_WORK TASK_. Transcribe the following entries word for word. End with the line where "Mean predicted aligned error: 8.85 Å" appears.

_STUDY MATERIAL_.
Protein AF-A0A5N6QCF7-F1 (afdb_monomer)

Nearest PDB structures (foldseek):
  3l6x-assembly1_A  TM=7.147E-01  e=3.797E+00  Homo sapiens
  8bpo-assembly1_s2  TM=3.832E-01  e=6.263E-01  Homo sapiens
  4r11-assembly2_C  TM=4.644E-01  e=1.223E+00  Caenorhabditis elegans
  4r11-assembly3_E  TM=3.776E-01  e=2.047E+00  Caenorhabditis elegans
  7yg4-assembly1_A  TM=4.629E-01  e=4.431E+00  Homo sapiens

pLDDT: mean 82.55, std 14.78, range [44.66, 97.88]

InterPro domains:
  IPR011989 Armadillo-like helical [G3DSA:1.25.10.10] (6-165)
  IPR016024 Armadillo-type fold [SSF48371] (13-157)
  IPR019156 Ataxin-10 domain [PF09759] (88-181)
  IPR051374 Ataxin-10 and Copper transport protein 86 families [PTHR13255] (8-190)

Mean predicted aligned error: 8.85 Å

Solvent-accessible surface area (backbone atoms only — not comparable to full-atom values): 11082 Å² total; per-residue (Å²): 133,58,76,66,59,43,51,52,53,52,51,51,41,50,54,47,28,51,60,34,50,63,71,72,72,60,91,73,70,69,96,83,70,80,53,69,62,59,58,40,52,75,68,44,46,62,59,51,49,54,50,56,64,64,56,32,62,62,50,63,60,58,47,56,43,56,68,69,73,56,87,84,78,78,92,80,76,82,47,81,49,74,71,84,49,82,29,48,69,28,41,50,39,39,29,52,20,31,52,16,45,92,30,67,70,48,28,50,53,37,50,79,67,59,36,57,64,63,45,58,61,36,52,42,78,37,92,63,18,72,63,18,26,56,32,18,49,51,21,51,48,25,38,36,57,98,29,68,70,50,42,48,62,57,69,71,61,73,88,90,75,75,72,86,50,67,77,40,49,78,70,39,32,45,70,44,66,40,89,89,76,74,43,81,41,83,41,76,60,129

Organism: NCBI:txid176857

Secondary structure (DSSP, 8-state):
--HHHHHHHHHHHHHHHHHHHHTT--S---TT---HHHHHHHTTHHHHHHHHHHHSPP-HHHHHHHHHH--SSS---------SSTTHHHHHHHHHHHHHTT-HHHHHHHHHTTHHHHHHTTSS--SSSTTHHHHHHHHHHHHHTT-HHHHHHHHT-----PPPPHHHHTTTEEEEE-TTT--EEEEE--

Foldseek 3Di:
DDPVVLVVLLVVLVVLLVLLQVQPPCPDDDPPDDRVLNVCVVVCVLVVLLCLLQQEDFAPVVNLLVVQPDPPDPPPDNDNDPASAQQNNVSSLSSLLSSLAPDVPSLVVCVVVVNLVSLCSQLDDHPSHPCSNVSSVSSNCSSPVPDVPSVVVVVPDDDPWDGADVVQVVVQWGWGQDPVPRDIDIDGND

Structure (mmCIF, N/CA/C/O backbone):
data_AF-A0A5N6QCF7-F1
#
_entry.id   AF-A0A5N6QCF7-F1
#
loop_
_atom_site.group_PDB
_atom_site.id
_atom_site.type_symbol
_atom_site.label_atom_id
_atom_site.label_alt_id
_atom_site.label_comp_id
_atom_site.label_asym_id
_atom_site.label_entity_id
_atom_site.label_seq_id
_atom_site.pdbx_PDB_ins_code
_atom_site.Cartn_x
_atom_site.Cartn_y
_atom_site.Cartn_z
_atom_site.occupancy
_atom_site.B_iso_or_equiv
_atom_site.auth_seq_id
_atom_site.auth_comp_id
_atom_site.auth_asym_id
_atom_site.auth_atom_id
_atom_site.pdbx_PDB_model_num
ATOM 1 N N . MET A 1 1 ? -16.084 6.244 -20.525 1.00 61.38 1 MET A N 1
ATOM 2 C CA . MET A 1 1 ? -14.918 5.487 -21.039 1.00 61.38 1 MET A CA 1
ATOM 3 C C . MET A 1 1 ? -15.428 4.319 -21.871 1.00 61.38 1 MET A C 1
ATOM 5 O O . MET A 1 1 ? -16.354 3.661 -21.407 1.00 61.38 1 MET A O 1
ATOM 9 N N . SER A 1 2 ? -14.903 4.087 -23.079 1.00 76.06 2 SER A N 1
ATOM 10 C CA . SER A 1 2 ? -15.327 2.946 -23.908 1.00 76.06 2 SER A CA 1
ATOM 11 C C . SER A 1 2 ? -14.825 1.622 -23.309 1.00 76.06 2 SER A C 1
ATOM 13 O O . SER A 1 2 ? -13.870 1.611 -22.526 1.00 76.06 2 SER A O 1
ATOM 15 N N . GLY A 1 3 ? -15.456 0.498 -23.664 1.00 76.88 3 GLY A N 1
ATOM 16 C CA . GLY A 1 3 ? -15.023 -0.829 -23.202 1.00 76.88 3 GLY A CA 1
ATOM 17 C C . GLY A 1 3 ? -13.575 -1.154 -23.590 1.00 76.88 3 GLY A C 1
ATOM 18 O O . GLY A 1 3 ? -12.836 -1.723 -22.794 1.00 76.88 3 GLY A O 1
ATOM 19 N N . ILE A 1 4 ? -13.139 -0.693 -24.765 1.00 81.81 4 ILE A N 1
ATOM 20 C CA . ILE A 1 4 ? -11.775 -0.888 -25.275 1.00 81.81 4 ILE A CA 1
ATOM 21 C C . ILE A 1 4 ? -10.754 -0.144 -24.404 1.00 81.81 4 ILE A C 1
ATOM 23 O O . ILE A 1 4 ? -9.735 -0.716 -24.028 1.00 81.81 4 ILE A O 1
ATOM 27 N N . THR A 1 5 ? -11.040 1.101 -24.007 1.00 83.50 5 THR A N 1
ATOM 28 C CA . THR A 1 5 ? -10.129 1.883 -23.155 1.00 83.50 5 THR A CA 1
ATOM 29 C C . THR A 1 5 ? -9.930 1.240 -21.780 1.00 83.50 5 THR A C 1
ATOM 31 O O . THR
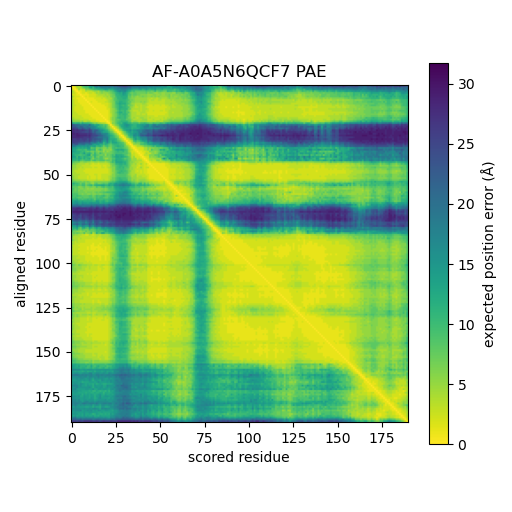 A 1 5 ? -8.828 1.280 -21.240 1.00 83.50 5 THR A O 1
ATOM 34 N N . ARG A 1 6 ? -10.973 0.614 -21.214 1.00 84.88 6 ARG A N 1
ATOM 35 C CA . ARG A 1 6 ? -10.873 -0.118 -19.938 1.00 84.88 6 ARG A CA 1
ATOM 36 C C . ARG A 1 6 ? -9.941 -1.320 -20.041 1.00 84.88 6 ARG A C 1
ATOM 38 O O . ARG A 1 6 ? -9.113 -1.513 -19.159 1.00 84.88 6 ARG A O 1
ATOM 45 N N . LEU A 1 7 ? -10.077 -2.098 -21.115 1.00 86.00 7 LEU A N 1
ATOM 46 C CA . LEU A 1 7 ? -9.233 -3.266 -21.364 1.00 86.00 7 LEU A CA 1
ATOM 47 C C . LEU A 1 7 ? -7.776 -2.858 -21.554 1.00 86.00 7 LEU A C 1
ATOM 49 O O . LEU A 1 7 ? -6.908 -3.402 -20.881 1.00 86.00 7 LEU A O 1
ATOM 53 N N . LEU A 1 8 ? -7.521 -1.862 -22.407 1.00 89.12 8 LEU A N 1
ATOM 54 C CA . LEU A 1 8 ? -6.172 -1.345 -22.636 1.00 89.12 8 LEU A CA 1
ATOM 55 C C . LEU A 1 8 ? -5.516 -0.906 -21.326 1.00 89.12 8 LEU A C 1
ATOM 57 O O . LEU A 1 8 ? -4.397 -1.315 -21.046 1.00 89.12 8 LEU A O 1
ATOM 61 N N . LEU A 1 9 ? -6.228 -0.146 -20.490 1.00 89.00 9 LEU A N 1
ATOM 62 C CA . LEU A 1 9 ? -5.695 0.301 -19.205 1.00 89.00 9 LEU A CA 1
ATOM 63 C C . LEU A 1 9 ? -5.378 -0.868 -18.259 1.00 89.00 9 LEU A C 1
ATOM 65 O O . LEU A 1 9 ? -4.325 -0.869 -17.623 1.00 89.00 9 LEU A O 1
ATOM 69 N N . GLY A 1 10 ? -6.262 -1.868 -18.187 1.00 89.69 10 GLY A N 1
ATOM 70 C CA . GLY A 1 10 ? -6.043 -3.061 -17.368 1.00 89.69 10 GLY A CA 1
ATOM 71 C C . GLY A 1 10 ? -4.844 -3.891 -17.829 1.00 89.69 10 GLY A C 1
ATOM 72 O O . GLY A 1 10 ? -4.027 -4.309 -17.005 1.00 89.69 10 GLY A O 1
ATOM 73 N N . TYR A 1 11 ? -4.684 -4.080 -19.142 1.00 91.75 11 TYR A N 1
ATOM 74 C CA . TYR A 1 11 ? -3.511 -4.755 -19.697 1.00 91.75 11 TYR A CA 1
ATOM 75 C C . TYR A 1 11 ? -2.230 -3.965 -19.441 1.00 91.75 11 TYR A C 1
ATOM 77 O O . TYR A 1 11 ? -1.243 -4.557 -19.012 1.00 91.75 11 TYR A O 1
ATOM 85 N N . SER A 1 12 ? -2.251 -2.640 -19.611 1.00 92.75 12 SER A N 1
ATOM 86 C CA . SER A 1 12 ? -1.093 -1.790 -19.325 1.00 92.75 12 SER A CA 1
ATOM 87 C C . SER A 1 12 ? -0.630 -1.921 -17.875 1.00 92.75 12 SER A C 1
ATOM 89 O O . SER A 1 12 ? 0.554 -2.130 -17.636 1.00 92.75 12 SER A O 1
ATOM 91 N N . LEU A 1 13 ? -1.545 -1.862 -16.899 1.00 93.00 13 LEU A N 1
ATOM 92 C CA . LEU A 1 13 ? -1.184 -2.033 -15.486 1.00 93.00 13 LEU A CA 1
ATOM 93 C C . LEU A 1 13 ? -0.697 -3.452 -15.170 1.00 93.00 13 LEU A C 1
ATOM 95 O O . LEU A 1 13 ? 0.202 -3.616 -14.350 1.00 93.00 13 LEU A O 1
ATOM 99 N N . THR A 1 14 ? -1.241 -4.468 -15.841 1.00 91.69 14 THR A N 1
ATOM 100 C CA . THR A 1 14 ? -0.769 -5.854 -15.696 1.00 91.69 14 THR A CA 1
ATOM 101 C C . THR A 1 14 ? 0.666 -6.002 -16.202 1.00 91.69 14 THR A C 1
ATOM 103 O O . THR A 1 14 ? 1.513 -6.520 -15.481 1.00 91.69 14 THR A O 1
ATOM 106 N N . ILE A 1 15 ? 0.961 -5.479 -17.396 1.00 91.56 15 ILE A N 1
ATOM 107 C CA . ILE A 1 15 ? 2.311 -5.490 -17.976 1.00 91.56 15 ILE A CA 1
ATOM 108 C C . ILE A 1 15 ? 3.285 -4.726 -17.074 1.00 91.56 15 ILE A C 1
ATOM 110 O O . ILE A 1 15 ? 4.363 -5.230 -16.770 1.00 91.56 15 ILE A O 1
ATOM 114 N N . LEU A 1 16 ? 2.893 -3.541 -16.593 1.00 90.88 16 LEU A N 1
ATOM 115 C CA . LEU A 1 16 ? 3.710 -2.757 -15.663 1.00 90.88 16 LEU A CA 1
ATOM 116 C C . LEU A 1 16 ? 4.011 -3.534 -14.382 1.00 90.88 16 LEU A C 1
ATOM 118 O O . LEU A 1 16 ? 5.157 -3.569 -13.946 1.00 90.88 16 LEU A O 1
ATOM 122 N N . ARG A 1 17 ? 3.011 -4.198 -13.796 1.00 91.12 17 ARG A N 1
ATOM 123 C CA . ARG A 1 17 ? 3.193 -4.994 -12.577 1.00 91.12 17 ARG A CA 1
ATOM 124 C C . ARG A 1 17 ? 4.236 -6.090 -12.786 1.00 91.12 17 ARG A C 1
ATOM 126 O O . ARG A 1 17 ? 5.067 -6.296 -11.901 1.00 91.12 17 ARG A O 1
ATOM 133 N N . ASP A 1 18 ? 4.178 -6.769 -13.927 1.00 88.06 18 ASP A N 1
ATOM 134 C CA . ASP A 1 18 ? 5.082 -7.868 -14.254 1.00 88.06 18 ASP A CA 1
ATOM 135 C C . ASP A 1 18 ? 6.512 -7.343 -14.501 1.00 88.06 18 ASP A C 1
ATOM 137 O O . ASP A 1 18 ? 7.460 -7.871 -13.921 1.00 88.06 18 ASP A O 1
ATOM 141 N N . ILE A 1 19 ? 6.674 -6.226 -15.227 1.00 86.94 19 ILE A N 1
ATOM 142 C CA . ILE A 1 19 ? 7.974 -5.542 -15.405 1.00 86.94 19 ILE A CA 1
ATOM 143 C C . ILE A 1 19 ? 8.592 -5.169 -14.049 1.00 86.94 19 ILE A C 1
ATOM 145 O O . ILE A 1 19 ? 9.773 -5.422 -13.806 1.00 86.94 19 ILE A O 1
ATOM 149 N N . CYS A 1 20 ? 7.793 -4.604 -13.141 1.00 86.31 20 CYS A N 1
ATOM 150 C CA . CYS A 1 20 ? 8.256 -4.199 -11.815 1.00 86.31 20 CYS A CA 1
ATOM 151 C C . CYS A 1 20 ? 8.630 -5.392 -10.916 1.00 86.31 20 CYS A C 1
ATOM 153 O O . CYS A 1 20 ? 9.438 -5.225 -10.003 1.00 86.31 20 CYS A O 1
ATOM 155 N N . ALA A 1 21 ? 8.079 -6.586 -11.167 1.00 84.12 21 ALA A N 1
ATOM 156 C CA . ALA A 1 21 ? 8.417 -7.805 -10.431 1.00 84.12 21 ALA A CA 1
ATOM 157 C C . ALA A 1 21 ? 9.743 -8.430 -10.904 1.00 84.12 21 ALA A C 1
ATOM 159 O O . ALA A 1 21 ? 10.559 -8.844 -10.080 1.00 84.12 21 ALA A O 1
ATOM 160 N N . CYS A 1 22 ? 9.987 -8.467 -12.219 1.00 68.06 22 CYS A N 1
ATOM 161 C CA . CYS A 1 22 ? 11.126 -9.175 -12.818 1.00 68.06 22 CYS A CA 1
ATOM 162 C C . CYS A 1 22 ? 12.505 -8.638 -12.403 1.00 68.06 22 CYS A C 1
ATOM 164 O O . CYS A 1 22 ? 13.490 -9.373 -12.431 1.00 68.06 22 CYS A O 1
ATOM 166 N N . ASN A 1 23 ? 12.605 -7.371 -11.999 1.00 60.72 23 ASN A N 1
ATOM 167 C CA . ASN A 1 23 ? 13.905 -6.751 -11.739 1.00 60.72 23 ASN A CA 1
ATOM 168 C C . ASN A 1 23 ? 14.459 -7.009 -10.332 1.00 60.72 23 ASN A C 1
ATOM 170 O O . ASN A 1 23 ? 15.594 -6.619 -10.067 1.00 60.72 23 ASN A O 1
ATOM 174 N N . SER A 1 24 ? 13.701 -7.672 -9.451 1.00 54.59 24 SER A N 1
ATOM 175 C CA . SER A 1 24 ? 14.171 -7.988 -8.097 1.00 54.59 24 SER A CA 1
ATOM 176 C C . SER A 1 24 ? 15.005 -9.271 -7.998 1.00 54.59 24 SER A C 1
ATOM 178 O O . SER A 1 24 ? 15.718 -9.436 -7.014 1.00 54.59 24 SER A O 1
ATOM 180 N N . GLU A 1 25 ? 14.935 -10.174 -8.983 1.00 48.97 25 GLU A N 1
ATOM 181 C CA . GLU A 1 25 ? 15.632 -11.475 -8.942 1.00 48.97 25 GLU A CA 1
ATOM 182 C C . GLU A 1 25 ? 16.975 -11.496 -9.679 1.00 48.97 25 GLU A C 1
ATOM 184 O O . GLU A 1 25 ? 17.624 -12.539 -9.773 1.00 48.97 25 GLU A O 1
ATOM 189 N N . ARG A 1 26 ? 17.457 -10.362 -10.194 1.00 47.78 26 ARG A N 1
ATOM 190 C CA . ARG A 1 26 ? 18.733 -10.347 -10.914 1.00 47.78 26 ARG A CA 1
ATOM 191 C C . ARG A 1 26 ? 19.915 -10.291 -9.937 1.00 47.78 26 ARG A C 1
ATOM 193 O O . ARG A 1 26 ? 20.634 -9.303 -9.869 1.00 47.78 26 ARG A O 1
ATOM 200 N N . GLY A 1 27 ? 20.166 -11.408 -9.252 1.00 45.38 27 GLY A N 1
ATOM 201 C CA . GLY A 1 27 ? 21.428 -11.738 -8.568 1.00 45.38 27 GLY A CA 1
ATOM 202 C C . GLY A 1 27 ? 22.627 -11.915 -9.515 1.00 45.38 27 GLY A C 1
ATOM 203 O O . GLY A 1 27 ? 23.612 -12.547 -9.157 1.00 45.38 27 GLY A O 1
ATOM 204 N N . LEU A 1 28 ? 22.533 -11.373 -10.730 1.00 47.03 28 LEU A N 1
ATOM 205 C CA . LEU A 1 28 ? 23.548 -11.335 -11.774 1.00 47.03 28 LEU A CA 1
ATOM 206 C C . LEU A 1 28 ? 23.301 -10.047 -12.578 1.00 47.03 28 LEU A C 1
ATOM 208 O O . LEU A 1 28 ? 22.579 -10.063 -13.577 1.00 47.03 28 LEU A O 1
ATOM 212 N N . LYS A 1 29 ? 23.812 -8.900 -12.125 1.00 47.50 29 LYS A N 1
ATOM 213 C CA . LYS A 1 29 ? 23.860 -7.696 -12.964 1.00 47.50 29 LYS A CA 1
ATOM 214 C C . LYS A 1 29 ? 25.307 -7.303 -13.203 1.00 47.50 29 LYS A C 1
ATOM 216 O O . LYS A 1 29 ? 26.007 -6.891 -12.288 1.00 47.50 29 LYS A O 1
ATOM 221 N N . GLU A 1 30 ? 25.701 -7.473 -14.462 1.00 52.69 30 GLU A N 1
ATOM 222 C CA . GLU A 1 30 ? 26.663 -6.621 -15.155 1.00 52.69 30 GLU A CA 1
ATOM 223 C C . GLU A 1 30 ? 26.374 -5.148 -14.818 1.00 52.69 30 GLU A C 1
ATOM 225 O O . GLU A 1 30 ? 25.211 -4.733 -14.793 1.00 52.69 30 GLU A O 1
ATOM 230 N N . GLU A 1 31 ? 27.431 -4.380 -14.550 1.00 50.25 31 GLU A N 1
ATOM 231 C CA . GLU A 1 31 ? 27.395 -3.028 -13.967 1.00 50.25 31 GLU A CA 1
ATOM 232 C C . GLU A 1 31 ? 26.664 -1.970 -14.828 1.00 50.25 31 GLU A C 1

_OUTPUT BELOW_.
Protein AF-A0A5N6QCF7-F1 (afdb_monomer)

Nearest PDB structures (foldseek):
  3l6x-assembly1_A  TM=7.147E-01  e=3.797E+00  Homo sapiens
  8bpo-assembly1_s2  TM=3.832E-01  e=6.263E-01  Homo sapiens
  4r11-assembly2_C  TM=4.644E-01  e=1.223E+00  Caenorhabditis elegans
  4r11-assembly3_E  TM=3.776E-01  e=2.047E+00  Caenorhabditis elegans
  7yg4-assembly1_A  TM=4.629E-01  e=4.431E+00  Homo sapiens

pLDDT: mean 82.55, std 14.78, range [44.66, 97.88]

InterPro domains:
  IPR011989 Armadillo-like helical [G3DSA:1.25.10.10] (6-165)
  IPR016024 Armadillo-type fold [SSF48371] (13-157)
  IPR019156 Ataxin-10 domain [PF09759] (88-181)
  IPR051374 Ataxin-10 and Copper transport protein 86 families [PTHR13255] (8-190)

Mean predicted aligned error: 8.85 Å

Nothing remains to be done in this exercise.